Training and Testing data

We used 3 folds for all of our models.

Model evaluation

We used a simple Alternating Least Squares (ALS) model to use as a baseline for our model-based CF. This came as a default model in the Surprise package. We used this to assess the results of our Singular Value Decomposition (SVD) model below.

SVD outperforms ALS across nearly all of our hyperparameter tuning and data size variation. With our optimal SVD model, we see the following results compared to the baseline:

Model RMSE MAE
ALS (baseline) 0.2547 0.1366
SVD 0.2355 0.1199

Model performance with hyperparameter tuning

We tuned the number of factors, the regularization coefficient, and the learning rate of our SVD model to find an optimal model. Our best model, when using RMSE and MAE as our accuracy metrics, used 120 factors, a regularization coefficient of 0.02, and a learning rate of 0.01.

Number of Factors

As the number of factors in the model increases, our RMSE decreases.

Number of factors RMSE

Regularization Coefficient

As the regularization coefficient increases, our RMSE increases. Once this coefficient goes about 0.06, our model stops outperforming the baseline.

Regularization coefficient RMSE

Learning Rate

As the learning rate increases, our RMSE decreases.

Learning rate RMSE

Additonal Design Considerations

After observing these results, we would like to see if we can use more computing power to increase the number of artists and complexity of the model. We believe this will give us improved results.

We also would like to include more features as part of this model. The dataset came with very limited information about the artists. We believe that including additional information, such as genre or nationality of artist, might add additional value to the model.

Model performance with data size

The model loses quite a bit of accuracy as the data size decreases. However, SVD is not an efficient algorithm, so as the number of artists increases, the amount of time to train the model increases quadratically. This makes it computationally expensive to update the model.

The accuracy of the baseline and our model increase with an increased number of artists. SVD still outperforms the baseline at every size.

RMSE of ALS and SVD as number of artists increase:

RMSE data size

MAE of ALS and SVD as number of artists increase:

MAE data size

Scaling of running time with data size

SVD has a running time of O(min{mn2, m2n}).

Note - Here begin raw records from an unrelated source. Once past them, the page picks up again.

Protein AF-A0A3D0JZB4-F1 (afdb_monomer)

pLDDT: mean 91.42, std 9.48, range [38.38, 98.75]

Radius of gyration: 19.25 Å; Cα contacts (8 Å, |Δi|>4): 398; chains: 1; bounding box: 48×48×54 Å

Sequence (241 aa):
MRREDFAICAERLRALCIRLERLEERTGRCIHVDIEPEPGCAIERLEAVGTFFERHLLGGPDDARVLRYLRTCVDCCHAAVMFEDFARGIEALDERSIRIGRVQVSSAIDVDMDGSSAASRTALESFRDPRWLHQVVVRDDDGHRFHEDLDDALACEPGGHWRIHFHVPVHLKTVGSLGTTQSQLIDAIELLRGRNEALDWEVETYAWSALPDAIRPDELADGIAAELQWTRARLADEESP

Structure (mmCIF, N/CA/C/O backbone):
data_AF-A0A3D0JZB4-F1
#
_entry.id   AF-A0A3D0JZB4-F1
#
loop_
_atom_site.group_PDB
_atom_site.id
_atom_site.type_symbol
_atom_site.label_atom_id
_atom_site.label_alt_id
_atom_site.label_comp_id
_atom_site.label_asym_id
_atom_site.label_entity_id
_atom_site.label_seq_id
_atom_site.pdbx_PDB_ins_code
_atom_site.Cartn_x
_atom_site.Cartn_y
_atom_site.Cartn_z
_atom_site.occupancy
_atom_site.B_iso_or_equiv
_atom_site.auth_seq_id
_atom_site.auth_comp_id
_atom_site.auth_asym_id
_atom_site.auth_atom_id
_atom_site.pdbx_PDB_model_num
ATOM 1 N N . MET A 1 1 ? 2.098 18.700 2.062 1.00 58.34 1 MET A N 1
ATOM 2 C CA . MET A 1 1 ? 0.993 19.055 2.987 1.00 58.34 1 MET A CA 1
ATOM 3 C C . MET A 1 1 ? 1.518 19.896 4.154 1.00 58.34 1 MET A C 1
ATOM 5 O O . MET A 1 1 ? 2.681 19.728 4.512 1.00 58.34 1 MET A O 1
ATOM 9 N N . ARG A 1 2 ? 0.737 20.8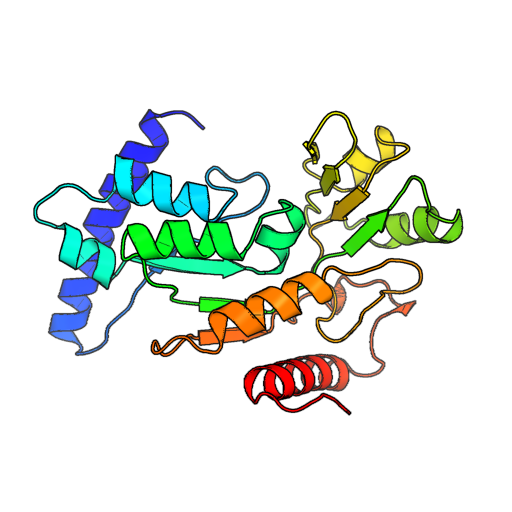26 4.730 1.00 70.38 2 ARG A N 1
ATOM 10 C CA . ARG A 1 2 ? 1.204 21.664 5.855 1.00 70.38 2 ARG A CA 1
ATOM 11 C C . ARG A 1 2 ? 1.004 20.933 7.184 1.00 70.38 2 ARG A C 1
ATOM 13 O O . ARG A 1 2 ? 0.083 20.142 7.340 1.00 70.38 2 ARG A O 1
ATOM 20 N N . ARG A 1 3 ? 1.847 21.236 8.177 1.00 65.19 3 ARG A N 1
ATOM 21 C CA . ARG A 1 3 ? 1.793 20.640 9.530 1.00 65.19 3 ARG A CA 1
ATOM 22 C C . ARG A 1 3 ? 0.430 20.817 10.222 1.00 65.19 3 ARG A C 1
ATOM 24 O O . ARG A 1 3 ? 0.032 19.967 11.010 1.00 65.19 3 ARG A O 1
ATOM 31 N N . GLU A 1 4 ? -0.266 21.910 9.915 1.00 72.12 4 GLU A N 1
ATOM 32 C CA . GLU A 1 4 ? -1.602 22.233 10.434 1.00 72.12 4 GLU A CA 1
ATOM 33 C C . GLU A 1 4 ? -2.680 21.258 9.932 1.00 72.12 4 GLU A C 1
ATOM 35 O O . GLU A 1 4 ? -3.595 20.920 10.682 1.00 72.12 4 GLU A O 1
ATOM 40 N N . ASP A 1 5 ? -2.537 20.733 8.711 1.00 88.75 5 ASP A N 1
ATOM 41 C CA . ASP A 1 5 ? -3.529 19.843 8.099 1.00 88.75 5 ASP A CA 1
ATOM 42 C C . ASP A 1 5 ? -3.586 18.487 8.840 1.00 88.75 5 ASP A C 1
ATOM 44 O O . ASP A 1 5 ? -4.666 17.944 9.082 1.00 88.75 5 ASP A O 1
ATOM 48 N N . PHE A 1 6 ? -2.437 17.976 9.308 1.00 93.00 6 PHE A N 1
ATOM 49 C CA . PHE A 1 6 ? -2.365 16.742 10.105 1.00 93.00 6 PHE A CA 1
ATOM 50 C C . PHE A 1 6 ? -3.026 16.869 11.482 1.00 93.00 6 PHE A C 1
ATOM 52 O O . PHE A 1 6 ? -3.653 15.917 11.949 1.00 93.00 6 PHE A O 1
ATOM 59 N N . ALA A 1 7 ? -2.915 18.029 12.137 1.00 92.88 7 ALA A N 1
ATOM 60 C CA . ALA A 1 7 ? -3.545 18.252 13.437 1.00 92.88 7 ALA A CA 1
ATOM 61 C C . ALA A 1 7 ? -5.077 18.238 13.318 1.00 92.88 7 ALA A C 1
ATOM 63 O O . ALA A 1 7 ? -5.751 17.537 14.074 1.00 92.88 7 ALA A O 1
ATOM 64 N N . ILE A 1 8 ? -5.614 18.935 12.311 1.00 95.00 8 ILE A N 1
ATOM 65 C CA . ILE A 1 8 ? -7.054 18.954 12.024 1.00 95.00 8 ILE A CA 1
ATOM 66 C C . ILE A 1 8 ? -7.548 17.544 11.674 1.00 95.00 8 ILE A C 1
ATOM 68 O O . ILE A 1 8 ? -8.582 17.107 12.185 1.00 95.00 8 ILE A O 1
ATOM 72 N N . CYS A 1 9 ? -6.805 16.813 10.837 1.00 95.88 9 CYS A N 1
ATOM 73 C CA . CYS A 1 9 ? -7.117 15.424 10.502 1.00 95.88 9 CYS A CA 1
ATOM 74 C C . CYS A 1 9 ? -7.205 14.553 11.765 1.00 95.88 9 CYS A C 1
ATOM 76 O O . CYS A 1 9 ? -8.213 13.882 11.997 1.00 95.88 9 CYS A O 1
ATOM 78 N N . ALA A 1 10 ? -6.203 14.633 12.642 1.00 96.19 10 ALA A N 1
ATOM 79 C CA . ALA A 1 10 ? -6.161 13.849 13.868 1.00 96.19 10 ALA A CA 1
ATOM 80 C C . ALA A 1 10 ? -7.311 14.169 14.837 1.00 96.19 10 ALA A C 1
ATOM 82 O O . ALA A 1 10 ? -7.872 13.261 15.451 1.00 96.19 10 ALA A O 1
ATOM 83 N N . GLU A 1 11 ? -7.720 15.435 14.963 1.00 96.12 11 GLU A N 1
ATOM 84 C CA . GLU A 1 11 ? -8.910 15.802 15.743 1.00 96.12 11 GLU A CA 1
ATOM 85 C C . GLU A 1 11 ? -10.184 15.146 15.194 1.00 96.12 11 GLU A C 1
ATOM 87 O O . GLU A 1 11 ? -11.009 14.631 15.957 1.00 96.12 11 GLU A O 1
ATOM 92 N N . ARG A 1 12 ? -10.353 15.132 13.866 1.00 97.69 12 ARG A N 1
ATOM 93 C CA . ARG A 1 12 ? -11.513 14.506 13.213 1.00 97.69 12 ARG A CA 1
ATOM 94 C C . ARG A 1 12 ? -11.503 12.989 13.363 1.00 97.69 12 ARG A C 1
ATOM 96 O O . ARG A 1 12 ? -12.549 12.416 13.662 1.00 97.69 12 ARG A O 1
ATOM 103 N N . LEU A 1 13 ? -10.339 12.356 13.252 1.00 98.00 13 LEU A N 1
ATOM 104 C CA . LEU A 1 13 ? -10.171 10.921 13.482 1.00 98.00 13 LEU A CA 1
ATOM 105 C C . LEU A 1 13 ? -10.470 10.526 14.938 1.00 98.00 13 LEU A C 1
ATOM 107 O O . LEU A 1 13 ? -11.160 9.536 15.180 1.00 98.00 13 LEU A O 1
ATOM 111 N N . ARG A 1 14 ? -10.062 11.329 15.929 1.00 98.00 14 ARG A N 1
ATOM 112 C CA . ARG A 1 14 ? -10.452 11.100 17.334 1.00 98.00 14 ARG A CA 1
ATOM 113 C C . ARG A 1 14 ? -11.959 11.238 17.548 1.00 98.00 14 ARG A C 1
ATOM 115 O O . ARG A 1 14 ? -12.568 10.401 18.215 1.00 98.00 14 ARG A O 1
ATOM 122 N N . ALA A 1 15 ? -12.587 12.252 16.950 1.00 98.12 15 ALA A N 1
ATOM 123 C CA . ALA A 1 15 ? -14.040 12.413 17.006 1.00 98.12 15 ALA A CA 1
ATOM 124 C C . ALA A 1 15 ? -14.778 11.224 16.359 1.00 98.12 15 ALA A C 1
ATOM 126 O O . ALA A 1 15 ? -15.804 10.772 16.876 1.00 98.12 15 ALA A O 1
ATOM 127 N N . LEU A 1 16 ? -14.231 10.682 15.267 1.00 98.56 16 LEU A N 1
ATOM 128 C CA . LEU A 1 16 ? -14.716 9.458 14.638 1.00 98.56 16 LEU A CA 1
ATOM 129 C C . LEU A 1 16 ? -14.615 8.258 15.591 1.00 98.56 16 LEU A C 1
ATOM 131 O O . LEU A 1 16 ? -15.608 7.555 15.755 1.00 98.56 16 LEU A O 1
ATOM 135 N N . CYS A 1 17 ? -13.492 8.069 16.291 1.00 98.69 17 CYS A N 1
ATOM 136 C CA . CYS A 1 17 ? -13.331 6.985 17.272 1.00 98.69 17 CYS A CA 1
ATOM 137 C C . CYS A 1 17 ? -14.413 7.017 18.362 1.00 98.69 17 CYS A C 1
ATOM 139 O O . CYS A 1 17 ? -14.991 5.986 18.695 1.00 98.69 17 CYS A O 1
ATOM 141 N N . ILE A 1 18 ? -14.754 8.206 18.875 1.00 98.44 18 ILE A N 1
ATOM 142 C CA . ILE A 1 18 ? -15.849 8.378 19.850 1.00 98.44 18 ILE A CA 1
ATOM 143 C C . ILE A 1 18 ? -17.191 7.939 19.246 1.00 98.44 18 ILE A C 1
ATOM 145 O O . ILE A 1 18 ? -18.043 7.363 19.927 1.00 98.44 18 ILE A O 1
ATOM 149 N N . ARG A 1 19 ? -17.420 8.224 17.960 1.00 98.56 19 ARG A N 1
ATOM 150 C CA . ARG A 1 19 ? -18.657 7.825 17.285 1.00 98.56 19 ARG A CA 1
ATOM 151 C C . ARG A 1 19 ? -18.719 6.319 17.035 1.00 98.56 19 ARG A C 1
ATOM 153 O O . ARG A 1 19 ? -19.802 5.756 17.203 1.00 98.56 19 ARG A O 1
ATOM 160 N N . LEU A 1 20 ? -17.602 5.704 16.653 1.00 98.75 20 LEU A N 1
ATOM 161 C CA . LEU A 1 20 ? -17.484 4.263 16.426 1.00 98.75 20 LEU A CA 1
ATOM 162 C C . LEU A 1 20 ? -17.689 3.483 17.725 1.00 98.75 20 LEU A C 1
ATOM 164 O O . LEU A 1 20 ? -18.466 2.535 17.732 1.00 98.75 20 LEU A O 1
ATOM 168 N N . GLU A 1 21 ? -17.140 3.958 18.842 1.00 98.69 21 GLU A N 1
ATOM 169 C CA . GLU A 1 21 ? -17.388 3.356 20.154 1.00 98.69 21 GLU A CA 1
ATOM 170 C C . GLU A 1 21 ? -18.864 3.374 20.539 1.00 98.69 21 GLU A C 1
ATOM 172 O O . GLU A 1 21 ? -19.443 2.336 20.839 1.00 98.69 21 GLU A O 1
ATOM 177 N N . ARG A 1 22 ? -19.524 4.531 20.426 1.00 98.56 22 ARG A N 1
ATOM 178 C CA . ARG A 1 22 ? -20.969 4.628 20.688 1.00 98.56 22 ARG A CA 1
ATOM 179 C C . ARG A 1 22 ? -21.797 3.738 19.763 1.00 98.56 22 ARG A C 1
ATOM 181 O O . ARG A 1 22 ? -22.917 3.360 20.104 1.00 98.56 22 ARG A O 1
ATOM 188 N N . LEU A 1 23 ? -21.324 3.492 18.541 1.00 98.62 23 LEU A N 1
ATOM 189 C CA . LEU A 1 23 ? -21.989 2.586 17.611 1.00 98.62 23 LEU A CA 1
ATOM 190 C C . LEU A 1 23 ? -21.803 1.134 18.049 1.00 98.62 23 LEU A C 1
ATOM 192 O O . LEU A 1 23 ? -22.785 0.389 18.059 1.00 98.62 23 LEU A O 1
ATOM 196 N N . GLU A 1 24 ? -20.596 0.761 18.462 1.00 98.62 24 GLU A N 1
ATOM 197 C CA . GLU A 1 24 ? -20.306 -0.553 19.020 1.00 98.62 24 GLU A CA 1
ATOM 198 C C . GLU A 1 24 ? -21.132 -0.814 20.285 1.00 98.62 24 GLU A C 1
ATOM 200 O O . GLU A 1 24 ? -21.842 -1.812 20.336 1.00 98.62 24 GLU A O 1
ATOM 205 N N . GLU A 1 25 ? -21.169 0.111 21.246 1.00 98.44 25 GLU A N 1
ATOM 206 C CA . GLU A 1 25 ? -21.981 -0.006 22.470 1.00 98.44 25 GLU A CA 1
ATOM 207 C C . GLU A 1 25 ? -23.469 -0.252 22.173 1.00 98.44 25 GLU A C 1
ATOM 209 O O . GLU A 1 25 ? -24.145 -1.008 22.867 1.00 98.44 25 GLU A O 1
ATOM 214 N N . ARG A 1 26 ? -23.997 0.387 21.122 1.00 98.62 26 ARG A N 1
ATOM 215 C CA . ARG A 1 26 ? -25.414 0.288 20.742 1.00 98.62 26 ARG A CA 1
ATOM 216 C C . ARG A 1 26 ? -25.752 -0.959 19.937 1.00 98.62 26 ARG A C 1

As our number of users n is fixed at 992, the runtime is O(mn2). As the number of artists grow, the runtime increases quadratically.

Conclusion

The neighborhood-based collaborative filter results in a better RMSE at higher values of k, but does not bring MAE to a competitive level when compared to the baseline model. This is somewhat surprising, but demonstrates that this model would not be useful in a production setting.

On the other hand, the model-based collaborative filter outperforms the baseline at almost every comparison. Our initial results of this analysis suggest that a model-based collaborative filter will be more effective at predicting user preferences. While the model can certainly be improved with a more granular look at the data, we believe this model would be helpful for a draft recommender system.

While the neighborhood-based CF used a different data structure than the model-based CF, this is due to the nature of the models. The comparison to the baseline is a better indicator of model performance than the comparison to each other.